Estimate: 20'000 CHF   |   Starting price: 16'000 CHF
CHF  
Aureus, Treveri circa 295-305, AV 5.47 g. MAXIMI – ANVS AVG Laureate head r. Rev. PACATORES G – E – NTIVM Maximianus standing facing, head l., on quadriga, holding branch in r. hand. In r. field, soldier leads horses; in exergue, TR. C 424 var. (MAXIMIANVS P F AVG). RIC 66. Depeyrot 4/8. Calicó 4714 (these dies).
Of the highest rarity, only three specimens listed by Depeyrot. A very interesting
and finely engraved reverse composition and a wonderful reddish tone.
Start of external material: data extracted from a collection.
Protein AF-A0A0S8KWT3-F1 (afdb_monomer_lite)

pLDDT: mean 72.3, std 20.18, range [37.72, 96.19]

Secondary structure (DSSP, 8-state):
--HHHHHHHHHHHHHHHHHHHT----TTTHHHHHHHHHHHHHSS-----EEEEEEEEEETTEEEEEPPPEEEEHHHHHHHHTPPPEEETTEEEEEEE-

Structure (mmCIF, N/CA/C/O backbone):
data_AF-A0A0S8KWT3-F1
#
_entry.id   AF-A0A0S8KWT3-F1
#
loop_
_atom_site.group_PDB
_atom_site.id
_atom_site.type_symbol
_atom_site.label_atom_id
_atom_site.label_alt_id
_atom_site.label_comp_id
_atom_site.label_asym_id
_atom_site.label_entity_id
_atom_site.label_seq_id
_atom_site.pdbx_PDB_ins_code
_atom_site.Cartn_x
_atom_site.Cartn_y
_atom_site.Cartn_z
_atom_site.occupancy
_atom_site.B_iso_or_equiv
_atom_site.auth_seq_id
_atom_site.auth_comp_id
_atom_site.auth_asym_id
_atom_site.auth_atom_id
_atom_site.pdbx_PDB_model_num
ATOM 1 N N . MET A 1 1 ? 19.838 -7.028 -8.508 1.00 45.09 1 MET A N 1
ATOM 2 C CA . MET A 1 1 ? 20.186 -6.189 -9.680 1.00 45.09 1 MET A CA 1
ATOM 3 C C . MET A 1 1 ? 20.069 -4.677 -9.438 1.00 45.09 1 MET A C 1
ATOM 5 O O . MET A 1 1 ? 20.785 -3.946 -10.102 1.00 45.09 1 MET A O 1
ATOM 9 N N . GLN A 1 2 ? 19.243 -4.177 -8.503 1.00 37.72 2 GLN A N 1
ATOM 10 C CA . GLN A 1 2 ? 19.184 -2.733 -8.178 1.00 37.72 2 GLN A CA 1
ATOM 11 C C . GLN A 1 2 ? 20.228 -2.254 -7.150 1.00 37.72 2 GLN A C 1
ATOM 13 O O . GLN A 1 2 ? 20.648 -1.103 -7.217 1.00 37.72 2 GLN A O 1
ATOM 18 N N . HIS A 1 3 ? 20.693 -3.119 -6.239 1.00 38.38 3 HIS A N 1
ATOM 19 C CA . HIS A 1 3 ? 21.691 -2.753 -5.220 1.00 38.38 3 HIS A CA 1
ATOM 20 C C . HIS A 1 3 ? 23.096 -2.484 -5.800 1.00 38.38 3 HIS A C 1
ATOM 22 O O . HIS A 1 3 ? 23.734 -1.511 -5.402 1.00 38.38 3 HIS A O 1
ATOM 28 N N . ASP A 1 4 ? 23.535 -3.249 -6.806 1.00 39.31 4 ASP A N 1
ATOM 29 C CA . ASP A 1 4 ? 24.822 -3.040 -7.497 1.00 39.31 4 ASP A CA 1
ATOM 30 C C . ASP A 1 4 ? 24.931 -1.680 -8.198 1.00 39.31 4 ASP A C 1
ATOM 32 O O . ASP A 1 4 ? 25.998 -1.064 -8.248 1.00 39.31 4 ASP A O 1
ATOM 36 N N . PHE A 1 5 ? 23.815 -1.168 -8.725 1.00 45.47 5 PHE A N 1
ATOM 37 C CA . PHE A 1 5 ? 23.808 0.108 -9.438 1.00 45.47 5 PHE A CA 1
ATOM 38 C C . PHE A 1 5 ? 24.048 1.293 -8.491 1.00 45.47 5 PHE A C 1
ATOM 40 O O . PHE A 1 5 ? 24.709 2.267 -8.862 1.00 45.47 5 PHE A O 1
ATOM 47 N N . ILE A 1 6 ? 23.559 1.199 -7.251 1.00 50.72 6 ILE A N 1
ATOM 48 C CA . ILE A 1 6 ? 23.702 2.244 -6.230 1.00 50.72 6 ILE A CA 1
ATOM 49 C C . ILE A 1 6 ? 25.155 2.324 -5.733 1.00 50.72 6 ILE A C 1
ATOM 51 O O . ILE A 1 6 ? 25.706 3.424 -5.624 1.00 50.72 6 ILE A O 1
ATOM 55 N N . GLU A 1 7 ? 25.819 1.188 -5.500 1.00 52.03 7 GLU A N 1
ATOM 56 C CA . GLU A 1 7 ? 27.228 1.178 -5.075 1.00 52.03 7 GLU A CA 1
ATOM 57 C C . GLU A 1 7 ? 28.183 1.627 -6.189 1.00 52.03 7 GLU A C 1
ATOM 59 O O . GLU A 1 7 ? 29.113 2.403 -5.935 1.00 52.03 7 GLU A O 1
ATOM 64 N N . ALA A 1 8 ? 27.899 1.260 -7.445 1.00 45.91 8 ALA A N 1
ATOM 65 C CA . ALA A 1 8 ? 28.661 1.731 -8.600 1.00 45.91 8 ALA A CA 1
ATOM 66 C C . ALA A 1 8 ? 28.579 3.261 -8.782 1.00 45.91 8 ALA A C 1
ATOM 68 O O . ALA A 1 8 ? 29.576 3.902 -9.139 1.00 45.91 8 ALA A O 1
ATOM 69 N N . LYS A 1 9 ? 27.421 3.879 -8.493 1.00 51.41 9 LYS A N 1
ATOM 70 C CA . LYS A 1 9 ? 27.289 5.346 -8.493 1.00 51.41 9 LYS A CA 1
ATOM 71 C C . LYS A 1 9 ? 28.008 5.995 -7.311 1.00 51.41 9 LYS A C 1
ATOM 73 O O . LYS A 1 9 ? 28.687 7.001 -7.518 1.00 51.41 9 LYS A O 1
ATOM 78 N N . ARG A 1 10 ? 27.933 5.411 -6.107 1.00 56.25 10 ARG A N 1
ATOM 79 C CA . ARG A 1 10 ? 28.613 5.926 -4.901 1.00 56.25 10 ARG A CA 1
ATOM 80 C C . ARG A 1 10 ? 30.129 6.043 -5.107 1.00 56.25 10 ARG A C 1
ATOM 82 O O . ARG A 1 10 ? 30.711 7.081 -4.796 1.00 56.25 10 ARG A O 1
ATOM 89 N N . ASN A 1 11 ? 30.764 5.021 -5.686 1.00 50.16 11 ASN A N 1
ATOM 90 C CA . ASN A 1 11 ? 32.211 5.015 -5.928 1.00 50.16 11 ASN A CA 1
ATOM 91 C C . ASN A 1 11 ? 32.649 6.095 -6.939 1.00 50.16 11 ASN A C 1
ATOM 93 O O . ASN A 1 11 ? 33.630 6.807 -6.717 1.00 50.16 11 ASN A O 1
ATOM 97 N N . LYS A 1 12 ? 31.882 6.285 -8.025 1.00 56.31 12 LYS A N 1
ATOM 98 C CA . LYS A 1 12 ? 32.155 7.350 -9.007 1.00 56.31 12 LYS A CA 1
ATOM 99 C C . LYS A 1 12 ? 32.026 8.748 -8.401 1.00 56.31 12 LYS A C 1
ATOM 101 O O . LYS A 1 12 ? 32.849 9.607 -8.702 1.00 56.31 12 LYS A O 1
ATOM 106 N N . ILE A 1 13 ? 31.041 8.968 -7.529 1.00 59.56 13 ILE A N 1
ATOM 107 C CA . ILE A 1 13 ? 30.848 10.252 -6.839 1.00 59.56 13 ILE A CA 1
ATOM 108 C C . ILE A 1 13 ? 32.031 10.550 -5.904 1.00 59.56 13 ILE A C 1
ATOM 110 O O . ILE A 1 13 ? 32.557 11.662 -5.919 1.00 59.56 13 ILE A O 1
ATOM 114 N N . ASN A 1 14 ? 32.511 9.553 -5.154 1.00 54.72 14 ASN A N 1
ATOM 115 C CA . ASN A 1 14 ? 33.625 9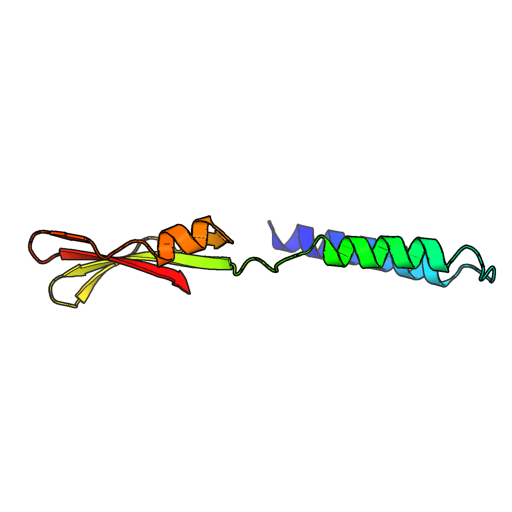.737 -4.220 1.00 54.72 14 ASN A CA 1
ATOM 116 C C . ASN A 1 14 ? 34.955 10.056 -4.940 1.00 54.72 14 ASN A C 1
ATOM 118 O O . ASN A 1 14 ? 35.705 10.936 -4.521 1.00 54.72 14 ASN A O 1
ATOM 122 N N . GLN A 1 15 ? 35.218 9.408 -6.083 1.00 57.69 15 GLN A N 1
ATOM 123 C CA . GLN A 1 15 ? 36.377 9.706 -6.943 1.00 57.69 15 GLN A CA 1
ATOM 124 C C . GLN A 1 15 ? 36.349 11.134 -7.516 1.00 57.69 15 GLN A C 1
ATOM 126 O O . GLN A 1 15 ? 37.387 11.796 -7.587 1.00 57.69 15 GLN A O 1
ATOM 131 N N . VAL A 1 16 ? 35.170 11.631 -7.906 1.00 58.25 16 VAL A N 1
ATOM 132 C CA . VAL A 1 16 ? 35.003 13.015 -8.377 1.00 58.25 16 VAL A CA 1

Extremely fine / good extremely fine
Ex Rauch sale 89, 2011, 2015.
The scene on the reverse of this aureus depicts Maximian as triumphator holding the palm branch of victory and riding in a quadriga. It probably refers to Maximian’s triumphal parade celebrated at Carthage and at Rome in A.D. 298 and 299 following his successful campaigns against Frankish pirates and the Moors (Berber tribesmen) of Mauretania, who had been making increasingly severe attacks into the territory of Carthage and the surrounding regions. In A.D. 297, Maximian and a large army crossed from Hispania into Mauretania and inflicted such losses on the Moors that they were driven back to their homes in the Atlas Mountains. Realizing that the problem was not fully solved and that the Moors would eventually return to their raiding, Maximian paused at Carthage for the winter and then marched against the Moors in their own country in A.D. 298. Despite the difficulties of the terrain and the guerilla tactics of the enemy, Maximian devastated large swathes of Moorish territory, killed as many as he could, and drove the survivors into the Sahara. As the author Tacitus noted already in his Germania (c. A.D. 98), it was from such destruction that Roman peace was made. Thus Maximian is rightly described on this coin as a pacator gentium – “a pacifier of the nations.”
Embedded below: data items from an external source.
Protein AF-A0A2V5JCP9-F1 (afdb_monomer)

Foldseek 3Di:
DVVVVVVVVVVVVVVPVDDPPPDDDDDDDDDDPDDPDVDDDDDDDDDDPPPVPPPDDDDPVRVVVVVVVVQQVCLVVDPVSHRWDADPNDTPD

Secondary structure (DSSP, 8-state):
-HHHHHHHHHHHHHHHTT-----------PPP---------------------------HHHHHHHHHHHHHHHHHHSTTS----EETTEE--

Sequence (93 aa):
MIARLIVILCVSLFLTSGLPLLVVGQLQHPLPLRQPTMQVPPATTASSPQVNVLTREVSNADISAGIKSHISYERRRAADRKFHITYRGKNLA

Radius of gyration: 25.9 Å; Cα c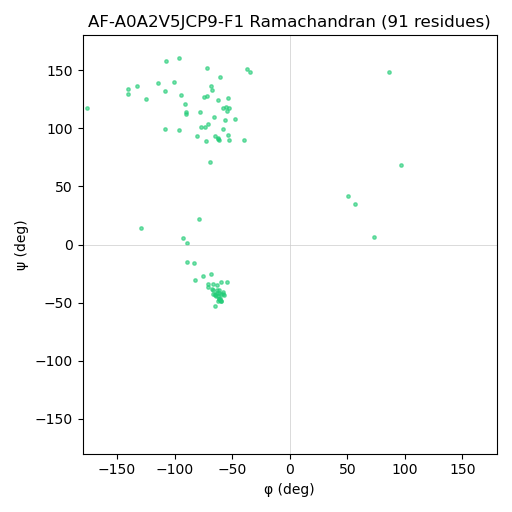ontacts (8 Å, |Δi|>4): 24; chains: 1; bounding box: 51×52×66 Å

Solvent-accessible surface area (backbone atoms only — not comparable to full-atom values): 6447 Å² total; per-residue (Å²): 115,68,72,61,55,54,53,54,52,54,55,55,60,67,67,64,79,70,75,84,78,83,74,87,80,82,94,78,86,80,89,71,93,71,71,91,67,86,77,73,76,86,76,89,68,78,89,62,82,78,70,82,72,74,84,65,92,73,52,72,66,56,54,51,50,51,54,53,49,50,49,53,53,52,11,70,70,34,93,85,58,47,62,75,50,76,54,97,91,36,74,77,101

Structure (mmCIF, N/CA/C/O backbone):
data_AF-A0A2V5JCP9-F1
#
_entry.id   AF-A0A2V5JCP9-F1
#
loop_
_atom_site.group_PDB
_atom_site.id
_atom_site.type_symbol
_atom_site.label_atom_id
_atom_site.label_alt_id
_atom_site.label_comp_id
_atom_site.label_asym_id
_atom_site.label_entity_id
_atom_site.label_seq_id
_atom_site.pdbx_PDB_ins_code
_atom_site.Cartn_x
_atom_site.Cartn_y
_atom_site.Cartn_z
_atom_site.occupancy
_atom_site.B_iso_or_equiv
_atom_site.auth_seq_id
_atom_site.auth_comp_id
_atom_site.auth_asym_id
_atom_site.auth_atom_id
_atom_site.pdbx_PDB_model_num
ATOM 1 N N . MET A 1 1 ? 37.403 10.712 -47.216 1.00 70.75 1 MET A N 1
ATOM 2 C CA . MET A 1 1 ? 37.066 12.025 -46.608 1.00 70.75 1 MET A CA 1
ATOM 3 C C . MET A 1 1 ? 35.753 11.983 -45.825 1.00 70.75 1 MET A C 1
ATOM 5 O O . MET A 1 1 ? 35.748 12.416 -44.683 1.00 70.75 1 MET A O 1
ATOM 9 N N . ILE A 1 2 ? 34.687 11.385 -46.368 1.00 77.38 2 ILE A N 1
ATOM 10 C CA . ILE A 1 2 ? 33.351 11.299 -45.738 1.00 77.38 2 ILE A CA 1
ATOM 11 C C . ILE A 1 2 ? 33.359 10.628 -44.350 1.00 77.38 2 ILE A C 1
ATOM 13 O O . ILE A 1 2 ? 32.782 11.166 -43.412 1.00 77.38 2 ILE A O 1
ATOM 17 N N . ALA A 1 3 ? 34.088 9.521 -44.169 1.00 73.50 3 ALA A N 1
ATOM 18 C CA . ALA A 1 3 ? 34.171 8.841 -42.869 1.00 73.50 3 ALA A CA 1
ATOM 19 C C . ALA A 1 3 ? 34.745 9.730 -41.745 1.00 73.50 3 ALA A C 1
ATOM 21 O O . ALA A 1 3 ? 34.328 9.625 -40.597 1.00 73.50 3 ALA A O 1
ATOM 22 N N . ARG A 1 4 ? 35.658 10.656 -42.078 1.00 74.50 4 ARG A N 1
ATOM 23 C CA . ARG A 1 4 ? 36.209 11.611 -41.104 1.00 74.50 4 ARG A CA 1
ATOM 24 C C . ARG A 1 4 ? 35.178 12.666 -40.691 1.00 74.50 4 ARG A C 1
ATOM 26 O O . ARG A 1 4 ? 35.163 13.051 -39.530 1.00 74.50 4 ARG A O 1
ATOM 33 N N . LEU A 1 5 ? 34.293 13.080 -41.603 1.00 80.00 5 LEU A N 1
ATOM 34 C CA . LEU A 1 5 ? 33.208 14.023 -41.300 1.00 80.00 5 LEU A CA 1
ATOM 35 C C . LEU A 1 5 ? 32.160 13.412 -40.359 1.00 80.00 5 LEU A C 1
ATOM 37 O O . LEU A 1 5 ? 31.698 14.087 -39.444 1.00 80.00 5 LEU A O 1
ATOM 41 N N . ILE A 1 6 ? 31.836 12.127 -40.534 1.00 84.62 6 ILE A N 1
ATOM 42 C CA . ILE A 1 6 ? 30.859 11.419 -39.688 1.00 84.62 6 ILE A CA 1
ATOM 43 C C . ILE A 1 6 ? 31.366 11.302 -38.245 1.00 84.62 6 ILE A C 1
ATOM 45 O O . ILE A 1 6 ? 30.623 11.574 -37.306 1.00 84.62 6 ILE A O 1
ATOM 49 N N . VAL A 1 7 ? 32.646 10.964 -38.060 1.00 83.44 7 VAL A N 1
ATOM 50 C CA . VAL A 1 7 ? 33.245 10.845 -36.720 1.00 83.44 7 VAL A CA 1
ATOM 51 C C . VAL A 1 7 ? 33.240 12.190 -35.987 1.00 83.44 7 VAL A C 1
ATOM 53 O O . VAL A 1 7 ? 32.887 12.238 -34.811 1.00 83.44 7 VAL A O 1
ATOM 56 N N . ILE A 1 8 ? 33.561 13.288 -36.679 1.00 83.38 8 ILE A N 1
ATOM 57 C CA . ILE A 1 8 ? 33.532 14.639 -36.093 1.00 83.38 8 ILE A CA 1
ATOM 58 C C . ILE A 1 8 ? 32.109 15.012 -35.653 1.00 83.38 8 ILE A C 1
ATOM 60 O O . ILE A 1 8 ? 31.920 15.497 -34.536 1.00 83.38 8 ILE A O 1
ATOM 64 N N . LEU A 1 9 ? 31.104 14.727 -36.490 1.00 81.06 9 LEU A N 1
ATOM 65 C CA . LEU A 1 9 ? 29.702 14.992 -36.170 1.00 81.06 9 LEU A CA 1
ATOM 66 C C . LEU A 1 9 ? 29.250 14.212 -34.925 1.00 81.06 9 LEU A C 1
ATOM 68 O O . LEU A 1 9 ? 28.684 14.803 -34.007 1.00 81.06 9 LEU A O 1
ATOM 72 N N . CYS A 1 10 ? 29.568 12.916 -34.844 1.00 78.12 10 CYS A N 1
ATOM 73 C CA . CYS A 1 10 ? 29.228 12.093 -33.683 1.00 78.12 10 CYS A CA 1
ATOM 74 C C . CYS A 1 10 ? 29.875 12.614 -32.392 1.00 78.12 10 CYS A C 1
ATOM 76 O O . CYS A 1 10 ? 29.183 12.765 -31.389 1.00 78.12 10 CYS A O 1
ATOM 78 N N . VAL A 1 11 ? 31.169 12.951 -32.405 1.00 76.44 11 VAL A N 1
ATOM 79 C CA . VAL A 1 11 ? 31.862 13.446 -31.200 1.00 76.44 11 VAL A CA 1
ATOM 80 C C . VAL A 1 11 ? 31.271 14.779 -30.722 1.00 76.44 11 VAL A C 1
ATOM 82 O O . VAL A 1 11 ? 31.076 14.968 -29.522 1.00 76.44 11 VAL A O 1
ATOM 85 N N . SER A 1 12 ? 30.913 15.678 -31.643 1.00 73.56 12 SER A N 1
ATOM 86 C CA . SER A 1 12 ? 30.316 16.976 -31.292 1.00 73.56 12 SER A CA 1
ATOM 87 C C . SER A 1 12 ? 28.921 16.872 -30.653 1.00 73.56 12 SER A C 1
ATOM 89 O O . SER A 1 12 ? 28.603 17.649 -29.747 1.00 73.56 12 SER A O 1
ATOM 91 N N . LEU A 1 13 ? 28.112 15.883 -31.058 1.00 68.25 13 LEU A N 1
ATOM 92 C CA . LEU A 1 13 ? 26.773 15.657 -30.499 1.00 68.25 13 LEU A CA 1
ATOM 93 C C . LEU A 1 13 ? 26.825 15.124 -29.059 1.00 68.25 13 LEU A C 1
ATOM 95 O O . LEU A 1 13 ? 26.006 15.497 -28.223 1.00 68.25 13 LEU A O 1
ATOM 99 N N . PHE A 1 14 ? 27.801 14.265 -28.754 1.00 62.03 14 PHE A N 1
ATOM 100 C CA . PHE A 1 14 ? 27.957 13.700 -27.410 1.00 62.03 14 PHE A CA 1
ATOM 101 C C . PHE A 1 14 ? 28.556 14.699 -26.410 1.00 62.03 14 PHE A C 1
ATOM 103 O O . PHE A 1 14 ? 28.260 14.616 -25.220 1.00 62.03 14 PHE A O 1
ATOM 110 N N . LEU A 1 15 ? 29.349 15.672 -26.872 1.00 60.41 15 LEU A N 1
ATOM 111 C CA . LEU A 1 15 ? 30.005 16.653 -25.999 1.00 60.41 15 LEU A CA 1
ATOM 112 C C . LEU A 1 15 ? 29.108 17.848 -25.616 1.00 60.41 15 LEU A C 1
ATOM 114 O O . LEU A 1 15 ? 29.405 18.556 -24.659 1.00 60.41 15 LEU A O 1
ATOM 118 N N . THR A 1 16 ? 27.998 18.067 -26.327 1.00 57.12 16 THR A N 1
ATOM 119 C CA . THR A 1 16 ? 27.063 19.184 -26.082 1.00 57.12 16 THR A CA 1
ATOM 120 C C . THR A 1 16 ? 25.945 18.859 -25.082 1.00 57.12 16 THR A C 1
ATOM 122 O O . THR A 1 16 ? 25.344 19.773 -24.524 1.00 57.12 16 THR A O 1
ATOM 125 N N . SER A 1 17 ? 25.710 17.582 -24.758 1.00 54.53 17 SER A N 1
ATOM 126 C CA . SER A 1 17 ? 24.654 17.136 -23.827 1.00 54.53 17 SER A CA 1
ATOM 127 C C . SER A 1 17 ? 24.998 17.311 -22.328 1.00 54.53 17 SER A C 1
ATOM 129 O O . SER A 1 17 ? 24.437 16.613 -21.481 1.00 54.53 17 SER A O 1
ATOM 131 N N . GLY A 1 18 ? 25.936 18.198 -21.976 1.00 61.38 18 GLY A N 1
ATOM 132 C CA . GLY A 1 18 ? 26.600 18.194 -20.664 1.00 61.38 18 GLY A CA 1
ATOM 133 C C . GLY A 1 18 ? 26.639 19.507 -19.878 1.00 61.38 18 GLY A C 1
ATOM 134 O O . GLY A 1 18 ? 27.411 19.586 -18.927 1.00 61.38 18 GLY A O 1
ATOM 135 N N . LEU A 1 19 ? 25.858 20.536 -20.221 1.00 58.41 19 LEU A N 1
ATOM 136 C CA . LEU A 1 19 ? 25.856 21.796 -19.461 1.00 58.41 19 LEU A CA 1
ATOM 137 C C . LEU A 1 19 ? 24.559 21.963 -18.651 1.00 58.41 19 LEU A C 1
ATOM 139 O O . LEU A 1 19 ? 23.558 22.419 -19.206 1.00 58.41 19 LEU A O 1
ATOM 143 N N . PRO A 1 20 ? 24.541 21.657 -17.337 1.00 54.72 20 PRO A N 1
ATOM 144 C CA . PRO A 1 20 ? 23.530 22.218 -16.460 1.00 54.72 20 PRO A CA 1
ATOM 145 C C . PRO A 1 20 ? 23.859 23.703 -16.295 1.00 54.72 20 PRO A C 1
ATOM 147 O O . PRO A 1 20 ? 24.807 24.083 -15.607 1.00 54.72 20 PRO A O 1
ATOM 150 N N . LEU A 1 21 ? 23.096 24.549 -16.980 1.00 52.66 21 LEU A N 1
ATOM 151 C CA . LEU A 1 21 ? 23.157 25.993 -16.823 1.00 52.66 21 LEU A CA 1
ATOM 152 C C . LEU A 1 21 ? 22.700 26.344 -15.396 1.00 52.66 21 LEU A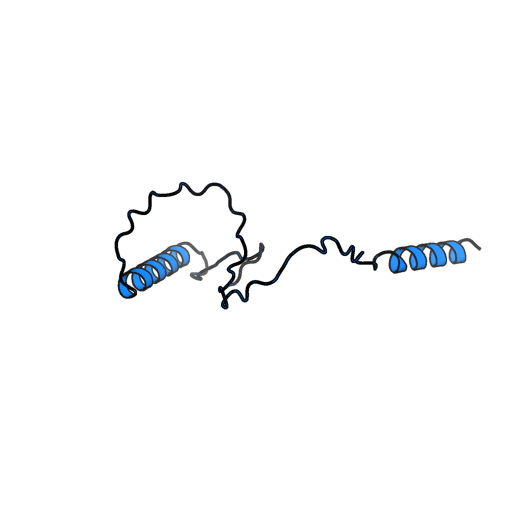 C 1
ATOM 154 O O . LEU A 1 21 ? 21.508 26.484 -15.127 1.00 52.66 21 LEU A O 1
ATOM 158 N N . LEU A 1 22 ? 23.660 26.457 -14.472 1.00 55.22 22 LEU A N 1
ATOM 159 C CA . LEU A 1 22 ? 23.496 27.179 -13.213 1.00 55.22 22 LEU A CA 1
ATOM 160 C C . LEU A 1 22 ? 23.223 28.649 -13.560 1.00 55.22 22 LEU A C 1
ATOM 162 O O . LEU A 1 22 ? 24.142 29.448 -13.719 1.00 55.22 22 LEU A O 1
ATOM 166 N N . VAL A 1 23 ? 21.949 29.011 -13.680 1.00 47.41 23 VAL A N 1
ATOM 167 C CA . VAL A 1 23 ? 21.521 30.407 -13.597 1.00 47.41 23 VAL A CA 1
ATOM 168 C C . VAL A 1 23 ? 21.072 30.666 -12.167 1.00 47.41 23 VAL A C 1
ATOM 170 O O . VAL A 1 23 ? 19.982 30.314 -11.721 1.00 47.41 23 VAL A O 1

There is some disagreement over the identity of the helmeted figure standing to the right of the chariot seemingly leading the quadriga, although this is rendered somewhat unclear by the poor use of perspective in late antique art. This figure has been variously described as Virtus (the personification of Roman bravery and military prowess) or Roma because both personifications were normally depicted as helmeted Amazons with one bare breast. However, it seems somewhat more likely that Roma is intended here since the figure carries a sceptre. While Virtus and Roma are very similar in appearance, only Roma was fit to rule.
It is unclear whether the plural of the reverse legend (PACATORES rather than PACATOR) should be taken to describe Maximian in the quadriga and Roma leading it or whether it refers to Maximian together with his tetrarchic colleague, Diocletian, who celebrated a great triumph over the Sasanian Persians in A.D. 303. This particular triumph was combined with the celebration of the vicennalia (20th anniversary) of Diocletian’s reign and the decennalia (10th anniversary) of the Tetrarchy. On such a momentous and retrospective occasion as this we might expect Maximian to cast himself and his colleague both as the great pacifiers of the nations.